When talking about photographs, "picture" and "photo" are interchangeable. "Picture" is interchangeable with a lot of different words depending on context, including "drawing", "panting", "image", etc.
Picture shouldn't be accepted here.
picture, image = kép
photo = fénykép
drawing = rajz
painting = festmény
figure = ábra
Only accepting "photo" is needlessly frustrating to a native English speaker because the word is used for "photograph" so often that I don't even notice. If you give me the English sentence "The photos are good!" and I translate that with "kép" clearly that should be wrong, but you don't want learners to be wasting energy trying to translate their native vocabulary into Duo-ese.
My suggestion: When translating from English into Hungarian, you should not allow English 'photo' to be translated as 'kép'. However, when translating from Hungarian to English, you should allow Hungarian 'fenykép' to be translated as 'picture' as well as 'photo'.
No - in English the thing a camera takes is a "picture" (aka "photo", "photograph", "snap", "snapshot")
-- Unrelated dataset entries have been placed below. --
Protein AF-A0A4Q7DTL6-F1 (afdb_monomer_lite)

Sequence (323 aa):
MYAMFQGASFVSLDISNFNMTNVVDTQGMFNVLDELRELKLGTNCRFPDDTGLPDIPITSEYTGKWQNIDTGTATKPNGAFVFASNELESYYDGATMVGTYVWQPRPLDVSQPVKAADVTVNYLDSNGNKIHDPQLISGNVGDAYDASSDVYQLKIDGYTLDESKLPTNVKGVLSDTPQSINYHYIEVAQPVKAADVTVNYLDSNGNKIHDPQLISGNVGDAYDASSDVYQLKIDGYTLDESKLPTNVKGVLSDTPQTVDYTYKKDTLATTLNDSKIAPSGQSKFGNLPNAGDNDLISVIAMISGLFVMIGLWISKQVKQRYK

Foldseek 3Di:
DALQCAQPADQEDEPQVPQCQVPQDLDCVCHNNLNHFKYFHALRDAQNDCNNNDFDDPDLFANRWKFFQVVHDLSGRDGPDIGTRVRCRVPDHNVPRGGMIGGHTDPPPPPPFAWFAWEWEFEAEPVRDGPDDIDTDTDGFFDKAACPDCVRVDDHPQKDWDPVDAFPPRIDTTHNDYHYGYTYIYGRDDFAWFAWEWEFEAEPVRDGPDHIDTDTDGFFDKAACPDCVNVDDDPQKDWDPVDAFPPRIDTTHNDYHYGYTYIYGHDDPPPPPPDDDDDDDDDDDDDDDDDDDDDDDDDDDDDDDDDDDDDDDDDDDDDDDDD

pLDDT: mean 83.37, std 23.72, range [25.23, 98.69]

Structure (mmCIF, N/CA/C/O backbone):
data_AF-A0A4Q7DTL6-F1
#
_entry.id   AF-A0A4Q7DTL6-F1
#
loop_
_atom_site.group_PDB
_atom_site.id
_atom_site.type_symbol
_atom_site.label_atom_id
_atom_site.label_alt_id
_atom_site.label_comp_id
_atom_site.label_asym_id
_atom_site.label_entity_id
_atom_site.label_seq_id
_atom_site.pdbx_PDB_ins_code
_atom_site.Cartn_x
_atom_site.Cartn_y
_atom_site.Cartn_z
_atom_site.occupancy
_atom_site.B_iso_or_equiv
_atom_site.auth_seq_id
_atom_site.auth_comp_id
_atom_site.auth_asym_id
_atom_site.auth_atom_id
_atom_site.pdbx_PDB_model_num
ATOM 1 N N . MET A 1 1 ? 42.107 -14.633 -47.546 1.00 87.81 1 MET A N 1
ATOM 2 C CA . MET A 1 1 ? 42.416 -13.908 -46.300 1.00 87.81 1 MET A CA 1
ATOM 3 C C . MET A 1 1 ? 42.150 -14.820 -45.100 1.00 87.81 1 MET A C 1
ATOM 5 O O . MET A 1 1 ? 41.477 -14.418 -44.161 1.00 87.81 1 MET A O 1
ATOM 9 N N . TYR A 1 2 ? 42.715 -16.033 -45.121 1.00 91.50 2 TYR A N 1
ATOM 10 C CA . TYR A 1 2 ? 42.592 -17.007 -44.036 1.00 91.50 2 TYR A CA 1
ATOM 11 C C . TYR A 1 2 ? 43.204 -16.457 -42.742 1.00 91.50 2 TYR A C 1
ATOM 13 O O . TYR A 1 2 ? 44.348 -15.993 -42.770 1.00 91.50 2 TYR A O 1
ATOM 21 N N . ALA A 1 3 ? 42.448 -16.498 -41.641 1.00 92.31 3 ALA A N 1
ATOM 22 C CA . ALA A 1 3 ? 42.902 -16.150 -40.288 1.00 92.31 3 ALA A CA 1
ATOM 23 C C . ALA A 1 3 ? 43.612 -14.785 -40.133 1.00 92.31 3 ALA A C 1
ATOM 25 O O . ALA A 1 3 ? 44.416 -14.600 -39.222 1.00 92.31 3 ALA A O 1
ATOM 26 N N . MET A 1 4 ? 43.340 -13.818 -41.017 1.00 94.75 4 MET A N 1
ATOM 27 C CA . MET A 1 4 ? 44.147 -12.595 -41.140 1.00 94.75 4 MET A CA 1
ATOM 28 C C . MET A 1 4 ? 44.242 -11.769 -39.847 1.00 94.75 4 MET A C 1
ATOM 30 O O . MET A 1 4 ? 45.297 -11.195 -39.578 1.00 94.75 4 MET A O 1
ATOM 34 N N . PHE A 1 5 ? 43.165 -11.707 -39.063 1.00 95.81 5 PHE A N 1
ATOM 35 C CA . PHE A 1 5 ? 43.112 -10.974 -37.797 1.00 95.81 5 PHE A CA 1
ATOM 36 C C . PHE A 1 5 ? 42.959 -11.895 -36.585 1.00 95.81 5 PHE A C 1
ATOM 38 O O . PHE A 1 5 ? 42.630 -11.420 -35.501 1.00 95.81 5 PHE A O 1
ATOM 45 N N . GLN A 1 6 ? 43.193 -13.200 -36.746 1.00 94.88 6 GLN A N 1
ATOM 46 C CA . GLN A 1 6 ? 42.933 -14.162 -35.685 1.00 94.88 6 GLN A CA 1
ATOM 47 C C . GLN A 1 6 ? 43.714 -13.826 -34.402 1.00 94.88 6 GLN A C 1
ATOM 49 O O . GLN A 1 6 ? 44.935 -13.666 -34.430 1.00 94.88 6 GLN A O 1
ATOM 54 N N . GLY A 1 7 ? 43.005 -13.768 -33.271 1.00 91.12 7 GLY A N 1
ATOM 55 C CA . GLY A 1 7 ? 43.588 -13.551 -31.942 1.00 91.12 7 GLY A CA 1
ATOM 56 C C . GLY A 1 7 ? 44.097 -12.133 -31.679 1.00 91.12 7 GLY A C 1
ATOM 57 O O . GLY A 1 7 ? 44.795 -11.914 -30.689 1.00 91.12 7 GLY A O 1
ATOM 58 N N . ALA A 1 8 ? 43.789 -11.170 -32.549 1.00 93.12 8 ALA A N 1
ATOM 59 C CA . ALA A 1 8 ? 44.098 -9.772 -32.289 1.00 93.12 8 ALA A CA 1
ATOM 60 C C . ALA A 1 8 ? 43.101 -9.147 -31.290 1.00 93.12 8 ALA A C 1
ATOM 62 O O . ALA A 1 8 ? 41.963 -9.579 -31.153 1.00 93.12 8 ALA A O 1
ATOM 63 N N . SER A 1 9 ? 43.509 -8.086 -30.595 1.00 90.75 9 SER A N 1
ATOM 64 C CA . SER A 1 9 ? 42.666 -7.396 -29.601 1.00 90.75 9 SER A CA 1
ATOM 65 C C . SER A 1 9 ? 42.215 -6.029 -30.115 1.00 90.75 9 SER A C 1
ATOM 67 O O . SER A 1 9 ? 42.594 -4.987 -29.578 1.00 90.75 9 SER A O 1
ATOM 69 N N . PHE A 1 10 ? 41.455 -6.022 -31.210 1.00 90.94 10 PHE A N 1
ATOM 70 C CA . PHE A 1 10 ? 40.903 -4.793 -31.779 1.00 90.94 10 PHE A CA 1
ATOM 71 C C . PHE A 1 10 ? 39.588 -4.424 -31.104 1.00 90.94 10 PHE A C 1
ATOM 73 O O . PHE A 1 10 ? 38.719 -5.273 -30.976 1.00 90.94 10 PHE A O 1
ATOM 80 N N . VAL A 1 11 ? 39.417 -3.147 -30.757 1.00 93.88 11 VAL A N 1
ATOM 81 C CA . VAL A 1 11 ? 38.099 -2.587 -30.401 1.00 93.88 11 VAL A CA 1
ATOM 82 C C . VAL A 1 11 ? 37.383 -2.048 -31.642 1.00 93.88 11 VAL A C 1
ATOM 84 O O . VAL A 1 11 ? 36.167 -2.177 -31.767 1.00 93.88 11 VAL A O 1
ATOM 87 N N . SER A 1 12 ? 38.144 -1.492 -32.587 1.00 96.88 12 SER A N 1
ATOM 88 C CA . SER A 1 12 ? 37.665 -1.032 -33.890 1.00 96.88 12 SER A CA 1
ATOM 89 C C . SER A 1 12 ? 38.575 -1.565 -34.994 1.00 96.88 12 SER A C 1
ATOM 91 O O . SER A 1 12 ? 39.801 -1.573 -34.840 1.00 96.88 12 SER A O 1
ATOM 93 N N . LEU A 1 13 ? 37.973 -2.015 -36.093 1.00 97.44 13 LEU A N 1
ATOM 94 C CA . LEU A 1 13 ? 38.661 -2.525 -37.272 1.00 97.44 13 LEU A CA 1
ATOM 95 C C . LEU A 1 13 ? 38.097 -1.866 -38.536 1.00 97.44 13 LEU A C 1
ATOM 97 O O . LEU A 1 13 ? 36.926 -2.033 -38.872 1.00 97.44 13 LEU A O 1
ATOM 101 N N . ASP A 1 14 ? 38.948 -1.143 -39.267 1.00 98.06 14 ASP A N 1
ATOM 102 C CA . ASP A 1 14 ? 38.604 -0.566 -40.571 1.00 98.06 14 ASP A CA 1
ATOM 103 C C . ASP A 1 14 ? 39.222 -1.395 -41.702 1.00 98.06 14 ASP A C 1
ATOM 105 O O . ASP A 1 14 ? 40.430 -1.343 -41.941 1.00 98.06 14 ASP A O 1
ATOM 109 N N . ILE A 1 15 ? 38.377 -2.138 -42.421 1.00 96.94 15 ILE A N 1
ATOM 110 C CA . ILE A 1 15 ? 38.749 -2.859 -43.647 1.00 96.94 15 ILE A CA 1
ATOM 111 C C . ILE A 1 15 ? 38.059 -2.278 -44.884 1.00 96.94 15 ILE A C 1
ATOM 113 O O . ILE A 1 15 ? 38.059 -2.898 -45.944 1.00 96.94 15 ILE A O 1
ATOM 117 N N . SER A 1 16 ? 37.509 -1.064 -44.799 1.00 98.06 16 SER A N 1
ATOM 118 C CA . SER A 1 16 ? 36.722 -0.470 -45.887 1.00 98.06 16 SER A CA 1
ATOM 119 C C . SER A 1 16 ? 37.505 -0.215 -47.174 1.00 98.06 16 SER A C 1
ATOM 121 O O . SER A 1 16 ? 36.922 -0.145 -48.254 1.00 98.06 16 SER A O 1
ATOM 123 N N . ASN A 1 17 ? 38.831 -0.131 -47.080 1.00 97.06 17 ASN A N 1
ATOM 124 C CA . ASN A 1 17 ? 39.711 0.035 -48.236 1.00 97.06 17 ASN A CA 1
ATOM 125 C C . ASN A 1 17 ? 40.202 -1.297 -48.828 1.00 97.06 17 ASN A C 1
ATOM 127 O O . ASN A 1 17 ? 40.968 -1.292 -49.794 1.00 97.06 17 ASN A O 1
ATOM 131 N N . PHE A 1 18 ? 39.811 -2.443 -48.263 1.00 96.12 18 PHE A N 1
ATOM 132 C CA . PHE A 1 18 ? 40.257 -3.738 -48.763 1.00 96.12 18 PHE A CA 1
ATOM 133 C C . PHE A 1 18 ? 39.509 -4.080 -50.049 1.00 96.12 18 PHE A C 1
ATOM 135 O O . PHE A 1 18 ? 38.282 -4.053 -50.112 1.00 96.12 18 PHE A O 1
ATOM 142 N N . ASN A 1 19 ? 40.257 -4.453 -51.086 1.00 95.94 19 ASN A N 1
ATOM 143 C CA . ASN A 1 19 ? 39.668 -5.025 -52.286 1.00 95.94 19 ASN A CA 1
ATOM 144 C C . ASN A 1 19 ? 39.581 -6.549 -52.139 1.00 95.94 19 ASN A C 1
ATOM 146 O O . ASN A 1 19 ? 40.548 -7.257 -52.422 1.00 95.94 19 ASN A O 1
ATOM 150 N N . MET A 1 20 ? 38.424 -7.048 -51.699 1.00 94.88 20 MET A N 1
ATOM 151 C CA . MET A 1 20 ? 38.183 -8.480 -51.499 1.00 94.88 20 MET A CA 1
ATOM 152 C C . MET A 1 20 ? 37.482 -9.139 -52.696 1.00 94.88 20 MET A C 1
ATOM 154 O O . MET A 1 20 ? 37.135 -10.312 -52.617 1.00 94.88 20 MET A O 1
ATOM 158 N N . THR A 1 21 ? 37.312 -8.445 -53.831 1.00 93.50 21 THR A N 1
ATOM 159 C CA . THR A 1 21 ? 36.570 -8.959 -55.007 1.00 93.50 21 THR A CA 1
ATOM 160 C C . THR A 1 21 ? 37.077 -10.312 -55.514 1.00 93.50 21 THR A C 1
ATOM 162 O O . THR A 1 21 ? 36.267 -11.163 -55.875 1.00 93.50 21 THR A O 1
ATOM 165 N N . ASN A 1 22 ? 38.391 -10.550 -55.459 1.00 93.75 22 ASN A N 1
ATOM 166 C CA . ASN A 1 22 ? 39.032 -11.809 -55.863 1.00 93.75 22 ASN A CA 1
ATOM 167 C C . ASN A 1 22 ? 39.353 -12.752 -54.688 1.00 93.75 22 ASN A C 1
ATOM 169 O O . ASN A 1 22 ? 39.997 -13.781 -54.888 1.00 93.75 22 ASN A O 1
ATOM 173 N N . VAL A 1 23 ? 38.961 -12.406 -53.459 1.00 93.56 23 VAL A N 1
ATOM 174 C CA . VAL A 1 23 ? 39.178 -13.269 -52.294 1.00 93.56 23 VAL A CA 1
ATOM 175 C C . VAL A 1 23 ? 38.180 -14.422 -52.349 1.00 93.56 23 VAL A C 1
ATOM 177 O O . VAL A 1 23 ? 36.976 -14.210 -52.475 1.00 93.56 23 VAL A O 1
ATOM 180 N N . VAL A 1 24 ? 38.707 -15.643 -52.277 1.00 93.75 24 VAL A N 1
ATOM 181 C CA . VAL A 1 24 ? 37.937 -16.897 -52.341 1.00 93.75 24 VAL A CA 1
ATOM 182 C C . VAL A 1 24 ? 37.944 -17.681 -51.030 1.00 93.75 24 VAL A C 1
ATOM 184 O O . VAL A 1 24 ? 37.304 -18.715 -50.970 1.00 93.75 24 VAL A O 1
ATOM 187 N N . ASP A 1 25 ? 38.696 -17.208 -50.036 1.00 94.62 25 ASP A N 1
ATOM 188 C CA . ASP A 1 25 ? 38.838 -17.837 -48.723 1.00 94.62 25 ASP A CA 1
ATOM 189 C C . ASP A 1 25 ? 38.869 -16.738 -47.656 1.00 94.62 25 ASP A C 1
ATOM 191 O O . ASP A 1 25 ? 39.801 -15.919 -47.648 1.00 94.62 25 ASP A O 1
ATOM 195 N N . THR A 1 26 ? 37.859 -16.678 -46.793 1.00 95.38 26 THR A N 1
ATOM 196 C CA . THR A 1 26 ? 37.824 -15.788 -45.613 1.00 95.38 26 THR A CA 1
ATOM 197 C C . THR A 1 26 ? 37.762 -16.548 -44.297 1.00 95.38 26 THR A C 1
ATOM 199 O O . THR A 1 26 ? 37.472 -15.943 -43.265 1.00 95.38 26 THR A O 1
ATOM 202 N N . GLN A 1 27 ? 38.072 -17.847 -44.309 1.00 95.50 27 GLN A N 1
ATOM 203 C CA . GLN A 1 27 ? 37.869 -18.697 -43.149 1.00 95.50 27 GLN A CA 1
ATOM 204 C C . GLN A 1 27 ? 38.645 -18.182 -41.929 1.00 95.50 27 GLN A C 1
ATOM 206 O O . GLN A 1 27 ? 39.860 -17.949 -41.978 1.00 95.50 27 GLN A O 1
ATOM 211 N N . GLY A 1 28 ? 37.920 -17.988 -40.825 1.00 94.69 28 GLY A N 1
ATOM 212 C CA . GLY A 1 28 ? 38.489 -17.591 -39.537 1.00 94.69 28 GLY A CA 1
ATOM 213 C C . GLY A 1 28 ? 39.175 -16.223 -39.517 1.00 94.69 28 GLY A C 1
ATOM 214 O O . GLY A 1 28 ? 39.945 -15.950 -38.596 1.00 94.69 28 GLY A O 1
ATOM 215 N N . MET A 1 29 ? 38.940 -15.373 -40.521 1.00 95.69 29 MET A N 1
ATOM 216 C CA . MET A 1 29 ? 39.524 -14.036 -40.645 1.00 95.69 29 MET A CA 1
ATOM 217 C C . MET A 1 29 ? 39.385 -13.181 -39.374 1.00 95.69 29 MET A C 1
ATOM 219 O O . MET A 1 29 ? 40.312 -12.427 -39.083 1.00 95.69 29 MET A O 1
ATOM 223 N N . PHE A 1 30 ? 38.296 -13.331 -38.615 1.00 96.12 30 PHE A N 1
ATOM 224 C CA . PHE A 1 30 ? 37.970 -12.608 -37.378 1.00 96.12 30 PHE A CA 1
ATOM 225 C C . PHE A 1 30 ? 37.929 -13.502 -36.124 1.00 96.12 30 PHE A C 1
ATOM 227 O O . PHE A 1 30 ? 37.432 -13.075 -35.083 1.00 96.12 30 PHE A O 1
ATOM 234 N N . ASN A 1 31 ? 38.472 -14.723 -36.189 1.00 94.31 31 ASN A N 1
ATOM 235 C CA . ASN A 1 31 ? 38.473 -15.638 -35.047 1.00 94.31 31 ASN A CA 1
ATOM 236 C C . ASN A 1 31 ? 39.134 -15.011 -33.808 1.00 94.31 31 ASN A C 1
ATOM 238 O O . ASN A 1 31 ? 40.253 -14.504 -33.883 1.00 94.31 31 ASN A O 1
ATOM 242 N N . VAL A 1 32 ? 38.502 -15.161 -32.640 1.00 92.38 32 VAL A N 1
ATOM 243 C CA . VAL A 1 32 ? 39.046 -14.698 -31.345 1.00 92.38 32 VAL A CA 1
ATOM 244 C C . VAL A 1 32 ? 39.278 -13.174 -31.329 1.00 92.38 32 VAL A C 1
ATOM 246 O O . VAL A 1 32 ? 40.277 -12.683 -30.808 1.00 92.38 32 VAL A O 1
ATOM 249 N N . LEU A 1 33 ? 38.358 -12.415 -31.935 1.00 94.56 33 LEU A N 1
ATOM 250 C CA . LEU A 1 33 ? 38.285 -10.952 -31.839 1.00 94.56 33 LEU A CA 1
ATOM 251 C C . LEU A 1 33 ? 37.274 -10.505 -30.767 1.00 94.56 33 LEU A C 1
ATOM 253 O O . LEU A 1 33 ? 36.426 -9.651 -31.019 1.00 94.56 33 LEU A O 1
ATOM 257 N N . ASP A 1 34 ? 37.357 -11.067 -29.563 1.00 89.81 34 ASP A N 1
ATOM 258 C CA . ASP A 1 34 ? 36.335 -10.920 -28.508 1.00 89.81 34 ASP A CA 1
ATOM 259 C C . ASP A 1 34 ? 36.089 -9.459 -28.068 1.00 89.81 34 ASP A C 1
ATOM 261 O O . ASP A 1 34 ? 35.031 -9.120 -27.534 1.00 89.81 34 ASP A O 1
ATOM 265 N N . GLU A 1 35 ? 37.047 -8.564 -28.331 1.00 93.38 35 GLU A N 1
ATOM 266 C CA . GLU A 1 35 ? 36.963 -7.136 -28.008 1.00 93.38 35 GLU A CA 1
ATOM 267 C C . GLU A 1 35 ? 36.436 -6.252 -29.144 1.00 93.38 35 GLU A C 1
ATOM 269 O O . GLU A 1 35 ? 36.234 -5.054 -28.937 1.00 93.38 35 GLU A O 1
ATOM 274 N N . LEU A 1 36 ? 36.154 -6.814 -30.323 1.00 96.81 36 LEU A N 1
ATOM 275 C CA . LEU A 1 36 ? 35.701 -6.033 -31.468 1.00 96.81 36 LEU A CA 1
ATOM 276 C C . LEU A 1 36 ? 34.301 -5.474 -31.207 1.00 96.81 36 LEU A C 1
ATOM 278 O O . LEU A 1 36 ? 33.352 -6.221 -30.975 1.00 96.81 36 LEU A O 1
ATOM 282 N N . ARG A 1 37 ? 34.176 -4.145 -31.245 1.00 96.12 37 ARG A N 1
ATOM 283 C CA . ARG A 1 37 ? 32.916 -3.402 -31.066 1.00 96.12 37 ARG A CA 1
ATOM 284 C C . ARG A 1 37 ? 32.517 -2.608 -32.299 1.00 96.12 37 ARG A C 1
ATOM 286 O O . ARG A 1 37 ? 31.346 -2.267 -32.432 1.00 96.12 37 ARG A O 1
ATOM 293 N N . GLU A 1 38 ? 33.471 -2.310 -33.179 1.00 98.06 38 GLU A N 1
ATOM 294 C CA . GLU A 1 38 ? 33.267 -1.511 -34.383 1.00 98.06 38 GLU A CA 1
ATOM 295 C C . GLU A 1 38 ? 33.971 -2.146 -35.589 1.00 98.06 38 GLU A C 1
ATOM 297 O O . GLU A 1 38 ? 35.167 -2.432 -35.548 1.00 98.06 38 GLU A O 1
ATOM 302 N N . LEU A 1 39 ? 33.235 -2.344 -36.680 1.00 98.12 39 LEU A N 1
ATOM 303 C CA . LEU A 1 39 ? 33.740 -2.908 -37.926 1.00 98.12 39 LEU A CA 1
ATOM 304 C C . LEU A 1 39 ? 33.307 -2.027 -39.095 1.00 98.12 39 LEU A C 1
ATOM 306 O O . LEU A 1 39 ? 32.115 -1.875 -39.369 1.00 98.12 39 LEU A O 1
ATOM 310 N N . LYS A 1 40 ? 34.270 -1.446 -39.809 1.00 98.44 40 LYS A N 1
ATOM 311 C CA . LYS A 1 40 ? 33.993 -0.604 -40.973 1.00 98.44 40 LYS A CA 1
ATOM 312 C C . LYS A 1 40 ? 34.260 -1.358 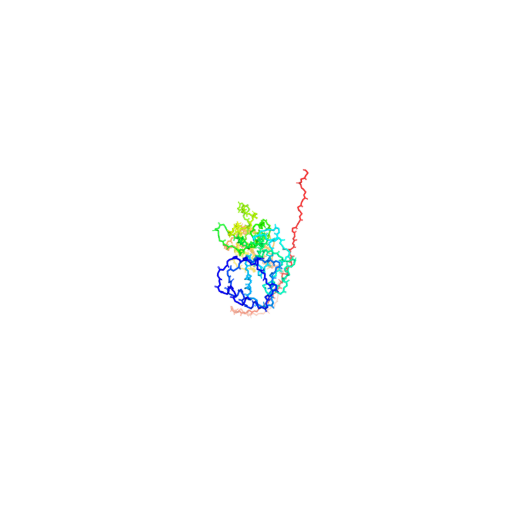-42.267 1.00 98.44 40 LYS A C 1
ATOM 314 O O . LYS A 1 40 ? 35.380 -1.799 -42.531 1.00 98.44 40 LYS A O 1
ATOM 319 N N . LEU A 1 41 ? 33.209 -1.473 -43.073 1.00 98.38 41 LEU A N 1
ATOM 320 C CA . LEU A 1 41 ? 33.157 -2.267 -44.294 1.00 98.38 41 LEU A CA 1
ATOM 321 C C . LEU A 1 41 ? 32.925 -1.370 -45.511 1.00 98.38 41 LEU A C 1
ATOM 323 O O . LEU A 1 41 ? 32.179 -0.388 -45.452 1.00 98.38 41 LEU A O 1
ATOM 327 N N . GLY A 1 42 ? 33.582 -1.707 -46.616 1.00 97.94 42 GLY A N 1
ATOM 328 C CA . GLY A 1 42 ? 33.575 -0.926 -47.850 1.00 97.94 42 GLY A CA 1
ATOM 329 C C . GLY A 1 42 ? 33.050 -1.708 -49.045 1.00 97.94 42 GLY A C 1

picture should be accepted as most of those (maybe not painting), but for translating into hungarian each english word should take only one hungarian word
Learning that fénykép means picture, which does mean a whole lot of things, might actually confuse learners.
A photo or photograph is exactly fénykép.
Learning the precise, the most accurate translation makes sense to me.
Edit: some (or a lot of) people call their cars their ride. I understand it, native speakers understand it, even people from the past understand it, although they would think of a horse. But autó is best translated as car or automobile, isn't it? while there are certainly a lot of synonyms that make to native speakers a lot of sense. But the most important bit should be to get a good proper translation and not all cosy synonyms which might at some places fit, elsewhere not so much.
"The pictures are good" would not imply that we talk about photos! That information would then be lost! That might be the point of "numberman".